▶ **Instructions for the task**
Without any of the pictures, set down the data below exactly.

(Excerpts from a dataset)
################

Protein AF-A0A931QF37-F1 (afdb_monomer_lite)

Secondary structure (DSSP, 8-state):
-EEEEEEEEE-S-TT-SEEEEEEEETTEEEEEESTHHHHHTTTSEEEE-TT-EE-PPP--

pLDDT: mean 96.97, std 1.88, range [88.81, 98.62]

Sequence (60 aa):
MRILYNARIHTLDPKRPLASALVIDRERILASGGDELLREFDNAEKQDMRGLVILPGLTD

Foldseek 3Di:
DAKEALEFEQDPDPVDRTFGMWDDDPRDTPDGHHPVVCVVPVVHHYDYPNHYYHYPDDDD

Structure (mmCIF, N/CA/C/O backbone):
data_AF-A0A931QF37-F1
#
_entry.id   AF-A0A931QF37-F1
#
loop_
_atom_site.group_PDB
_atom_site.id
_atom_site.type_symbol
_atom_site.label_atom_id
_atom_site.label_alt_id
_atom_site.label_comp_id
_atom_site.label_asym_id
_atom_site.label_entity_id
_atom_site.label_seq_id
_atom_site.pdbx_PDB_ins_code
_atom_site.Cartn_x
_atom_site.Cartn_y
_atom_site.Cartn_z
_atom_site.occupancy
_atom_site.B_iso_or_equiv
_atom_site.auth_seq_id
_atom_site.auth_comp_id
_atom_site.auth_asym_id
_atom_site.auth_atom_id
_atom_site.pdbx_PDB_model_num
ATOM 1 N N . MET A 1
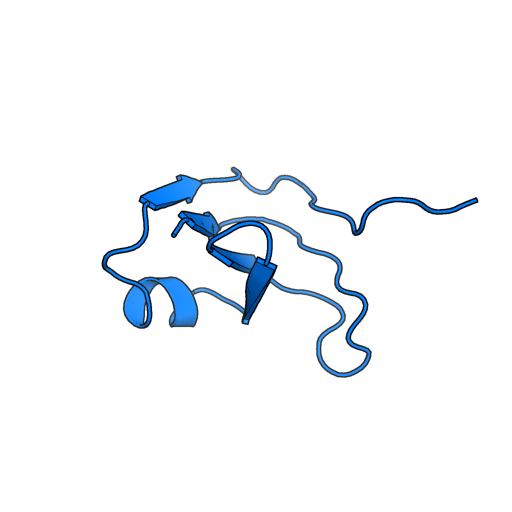 1 ? -2.596 -9.169 10.245 1.00 96.00 1 MET A N 1
ATOM 2 C CA . MET A 1 1 ? -2.794 -8.371 9.023 1.00 96.00 1 MET A CA 1
ATOM 3 C C . MET A 1 1 ? -2.512 -6.901 9.287 1.00 96.00 1 MET A C 1
ATOM 5 O O . MET A 1 1 ? -3.046 -6.344 10.240 1.00 96.00 1 MET A O 1
ATOM 9 N N . ARG A 1 2 ? -1.681 -6.285 8.448 1.00 97.81 2 ARG A N 1
ATOM 10 C CA . ARG A 1 2 ? -1.264 -4.882 8.529 1.00 97.81 2 ARG A CA 1
ATOM 11 C C . ARG A 1 2 ? -1.352 -4.242 7.150 1.00 97.81 2 ARG A C 1
ATOM 13 O O . ARG A 1 2 ? -1.038 -4.904 6.165 1.00 97.81 2 ARG A O 1
ATOM 20 N N . ILE A 1 3 ? -1.733 -2.973 7.083 1.00 98.56 3 ILE A N 1
ATOM 21 C CA . ILE A 1 3 ? -1.683 -2.170 5.862 1.00 98.56 3 ILE A CA 1
ATOM 22 C C . ILE A 1 3 ? -0.708 -1.009 6.054 1.00 98.56 3 ILE A C 1
ATOM 24 O O . ILE A 1 3 ? -0.896 -0.157 6.922 1.00 98.56 3 ILE A O 1
ATOM 28 N N . LEU A 1 4 ? 0.351 -0.996 5.249 1.00 98.56 4 LEU A N 1
ATOM 29 C CA . LEU A 1 4 ? 1.257 0.143 5.116 1.00 98.56 4 LEU A CA 1
ATOM 30 C C . LEU A 1 4 ? 0.650 1.069 4.066 1
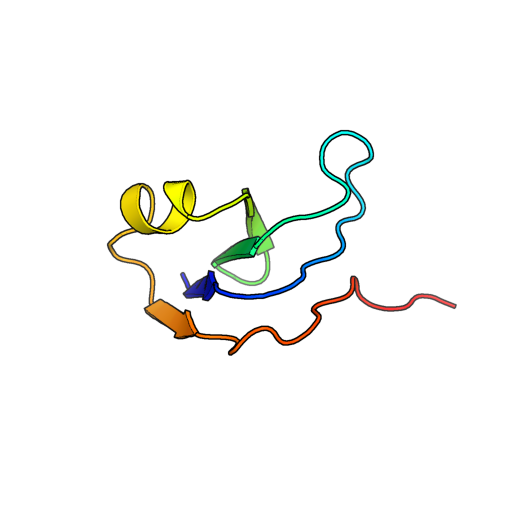.00 98.56 4 LEU A C 1
ATOM 32 O O . LEU A 1 4 ? 0.382 0.606 2.961 1.00 98.56 4 LEU A O 1
ATOM 36 N N . TYR A 1 5 ? 0.411 2.337 4.383 1.00 98.62 5 TYR A N 1
ATOM 37 C CA . TYR A 1 5 ? -0.217 3.286 3.457 1.00 98.62 5 TYR A CA 1
ATOM 38 C C . TYR A 1 5 ? 0.491 4.637 3.473 1.00 98.62 5 TYR A C 1
ATOM 40 O O . TYR A 1 5 ? 1.342 4.878 4.330 1.00 98.62 5 TYR A O 1
ATOM 48 N N . ASN A 1 6 ? 0.147 5.509 2.517 1.00 98.44 6 ASN A N 1
ATOM 49 C CA . ASN A 1 6 ? 0.827 6.790 2.318 1.00 98.44 6 ASN A CA 1
ATOM 50 C C . ASN A 1 6 ? 2.343 6.580 2.135 1.00 98.44 6 ASN A C 1
ATOM 52 O O . ASN A 1 6 ? 3.163 7.168 2.832 1.00 98.44 6 
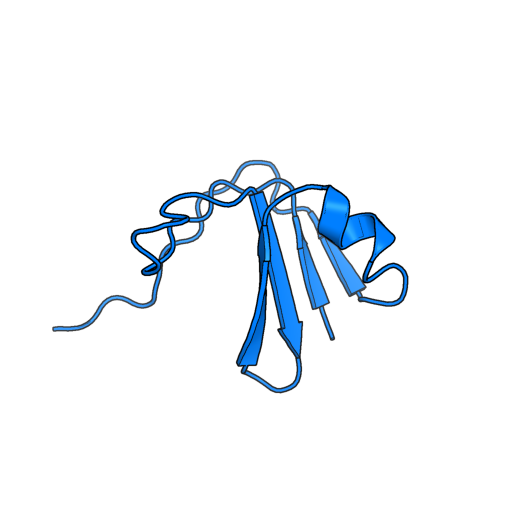ASN A O 1
ATOM 56 N N . ALA A 1 7 ? 2.719 5.672 1.234 1.00 98.38 7 ALA A N 1
ATOM 57 C CA . ALA A 1 7 ? 4.107 5.374 0.882 1.00 98.38 7 ALA A CA 1
ATOM 58 C C . ALA A 1 7 ? 4.336 5.546 -0.625 1.00 98.38 7 ALA A C 1
ATOM 60 O O . ALA A 1 7 ? 3.392 5.550 -1.411 1.00 98.38 7 ALA A O 1
ATOM 61 N N . ARG A 1 8 ? 5.600 5.614 -1.047 1.00 98.56 8 ARG A N 1
ATOM 62 C CA . ARG A 1 8 ? 5.995 5.392 -2.445 1.00 98.56 8 ARG A CA 1
ATOM 63 C C . ARG A 1 8 ? 6.594 3.996 -2.563 1.00 98.56 8 ARG A C 1
ATOM 65 O O . ARG A 1 8 ? 7.763 3.791 -2.249 1.00 98.56 8 ARG A O 1
ATOM 72 N N . ILE A 1 9 ? 5.784 3.033 -2.979 1.00 98.62 9 ILE A N 1
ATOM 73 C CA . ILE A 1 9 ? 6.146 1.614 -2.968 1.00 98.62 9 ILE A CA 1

################

▶ **Exercise answer**
Protein AF-A0A931QF37-F1 (afdb_monomer_lite)

Secondary structure (DSSP, 8-state):
-EEEEEEEEE-S-TT-SEEEEEEEETTEEEEEESTHHHHHTTTSEEEE-TT-EE-PPP--

pLDDT: mean 96.97, std 1.88, range [88.81, 98.62]

Sequence (60 aa):
MRILYNARIHTLDPKRPLASALVIDRERILASGGDELLREFDNAEKQDMRGLVILPGLTD

Foldseek 3Di:
DAKEALEFEQDPDPVDRTFGMWDDDPRDTPDGHHPVVCVVPVVHHYDYPNHYYHYPDDDD

Structure (mmCIF, N/CA/C/O backbone):
data_AF-A0A931QF37-F1
#
_entry.id   AF-A0A931QF37-F1
#
loop_
_atom_site.group_PDB
_atom_site.id
_atom_site.type_symbol
_atom_site.label_atom_id
_atom_site.label_alt_id
_atom_site.label_comp_id
_atom_site.label_asym_id
_atom_site.label_entity_id
_atom_site.label_seq_id
_atom_site.pdbx_PDB_ins_code
_atom_site.Cartn_x
_atom_site.Cartn_y
_atom_site.Cartn_z
_atom_site.occupancy
_atom_site.B_iso_or_equiv
_atom_site.auth_seq_id
_atom_site.auth_comp_id
_atom_site.auth_asym_id
_atom_site.auth_atom_id
_atom_site.pdbx_PDB_model_num
ATOM 1 N N . MET A 1
 1 ? -2.596 -9.169 10.245 1.00 96.00 1 MET A N 1
ATOM 2 C CA . MET A 1 1 ? -2.794 -8.371 9.023 1.00 96.00 1 MET A CA 1
ATOM 3 C C . MET A 1 1 ? -2.512 -6.901 9.287 1.00 96.00 1 MET A C 1
ATOM 5 O O . MET A 1 1 ? -3.046 -6.344 10.240 1.00 96.00 1 MET A O 1
ATOM 9 N N . ARG A 1 2 ? -1.681 -6.285 8.448 1.00 97.81 2 ARG A N 1
ATOM 10 C CA . ARG A 1 2 ? -1.264 -4.882 8.529 1.00 97.81 2 ARG A CA 1
ATOM 11 C C . ARG A 1 2 ? -1.352 -4.242 7.150 1.00 97.81 2 ARG A C 1
ATOM 13 O O . ARG A 1 2 ? -1.038 -4.904 6.165 1.00 97.81 2 ARG A O 1
ATOM 20 N N . ILE A 1 3 ? -1.733 -2.973 7.083 1.00 98.56 3 ILE A N 1
ATOM 21 C CA . ILE A 1 3 ? -1.683 -2.170 5.862 1.00 98.56 3 ILE A CA 1
ATOM 22 C C . ILE A 1 3 ? -0.708 -1.009 6.054 1.00 98.56 3 ILE A C 1
ATOM 24 O O . ILE A 1 3 ? -0.896 -0.157 6.922 1.00 98.56 3 ILE A O 1
ATOM 28 N N . LEU A 1 4 ? 0.351 -0.996 5.249 1.00 98.56 4 LEU A N 1
ATOM 29 C CA . LEU A 1 4 ? 1.257 0.143 5.116 1.00 98.56 4 LEU A CA 1
ATOM 30 C C . LEU A 1 4 ? 0.650 1.069 4.066 1
.00 98.56 4 LEU A C 1
ATOM 32 O O . LEU A 1 4 ? 0.382 0.606 2.961 1.00 98.56 4 LEU A O 1
ATOM 36 N N . TYR A 1 5 ? 0.411 2.337 4.383 1.00 98.62 5 TYR A N 1
ATOM 37 C CA . TYR A 1 5 ? -0.217 3.286 3.457 1.00 98.62 5 TYR A CA 1
ATOM 38 C C . TYR A 1 5 ? 0.491 4.637 3.473 1.00 98.62 5 TYR A C 1
ATOM 40 O O . TYR A 1 5 ? 1.342 4.878 4.330 1.00 98.62 5 TYR A O 1
ATOM 48 N N . ASN A 1 6 ? 0.147 5.509 2.517 1.00 98.44 6 ASN A N 1
ATOM 49 C CA . ASN A 1 6 ? 0.827 6.790 2.318 1.00 98.44 6 ASN A CA 1
ATOM 50 C C . ASN A 1 6 ? 2.343 6.580 2.135 1.00 98.44 6 ASN A C 1
ATOM 52 O O . ASN A 1 6 ? 3.163 7.168 2.832 1.00 98.44 6 
ASN A O 1
ATOM 56 N N . ALA A 1 7 ? 2.719 5.672 1.234 1.00 98.38 7 ALA A N 1
ATOM 57 C CA . ALA A 1 7 ? 4.107 5.374 0.882 1.00 98.38 7 ALA A CA 1
ATOM 58 C C . ALA A 1 7 ? 4.336 5.546 -0.625 1.00 98.38 7 ALA A C 1
ATOM 60 O O . ALA A 1 7 ? 3.392 5.550 -1.411 1.00 98.38 7 ALA A O 1
ATOM 61 N N . ARG A 1 8 ? 5.600 5.614 -1.047 1.00 98.56 8 ARG A N 1
ATOM 62 C CA . ARG A 1 8 ? 5.995 5.392 -2.445 1.00 98.56 8 ARG A CA 1
ATOM 63 C C . ARG A 1 8 ? 6.594 3.996 -2.563 1.00 98.56 8 ARG A C 1
ATOM 65 O O . ARG A 1 8 ? 7.763 3.791 -2.249 1.00 98.56 8 ARG A O 1
ATOM 72 N N . ILE A 1 9 ? 5.784 3.033 -2.979 1.00 98.62 9 ILE A N 1
ATOM 73 C CA . ILE A 1 9 ? 6.146 1.614 -2.968 1.00 98.62 9 ILE A CA 1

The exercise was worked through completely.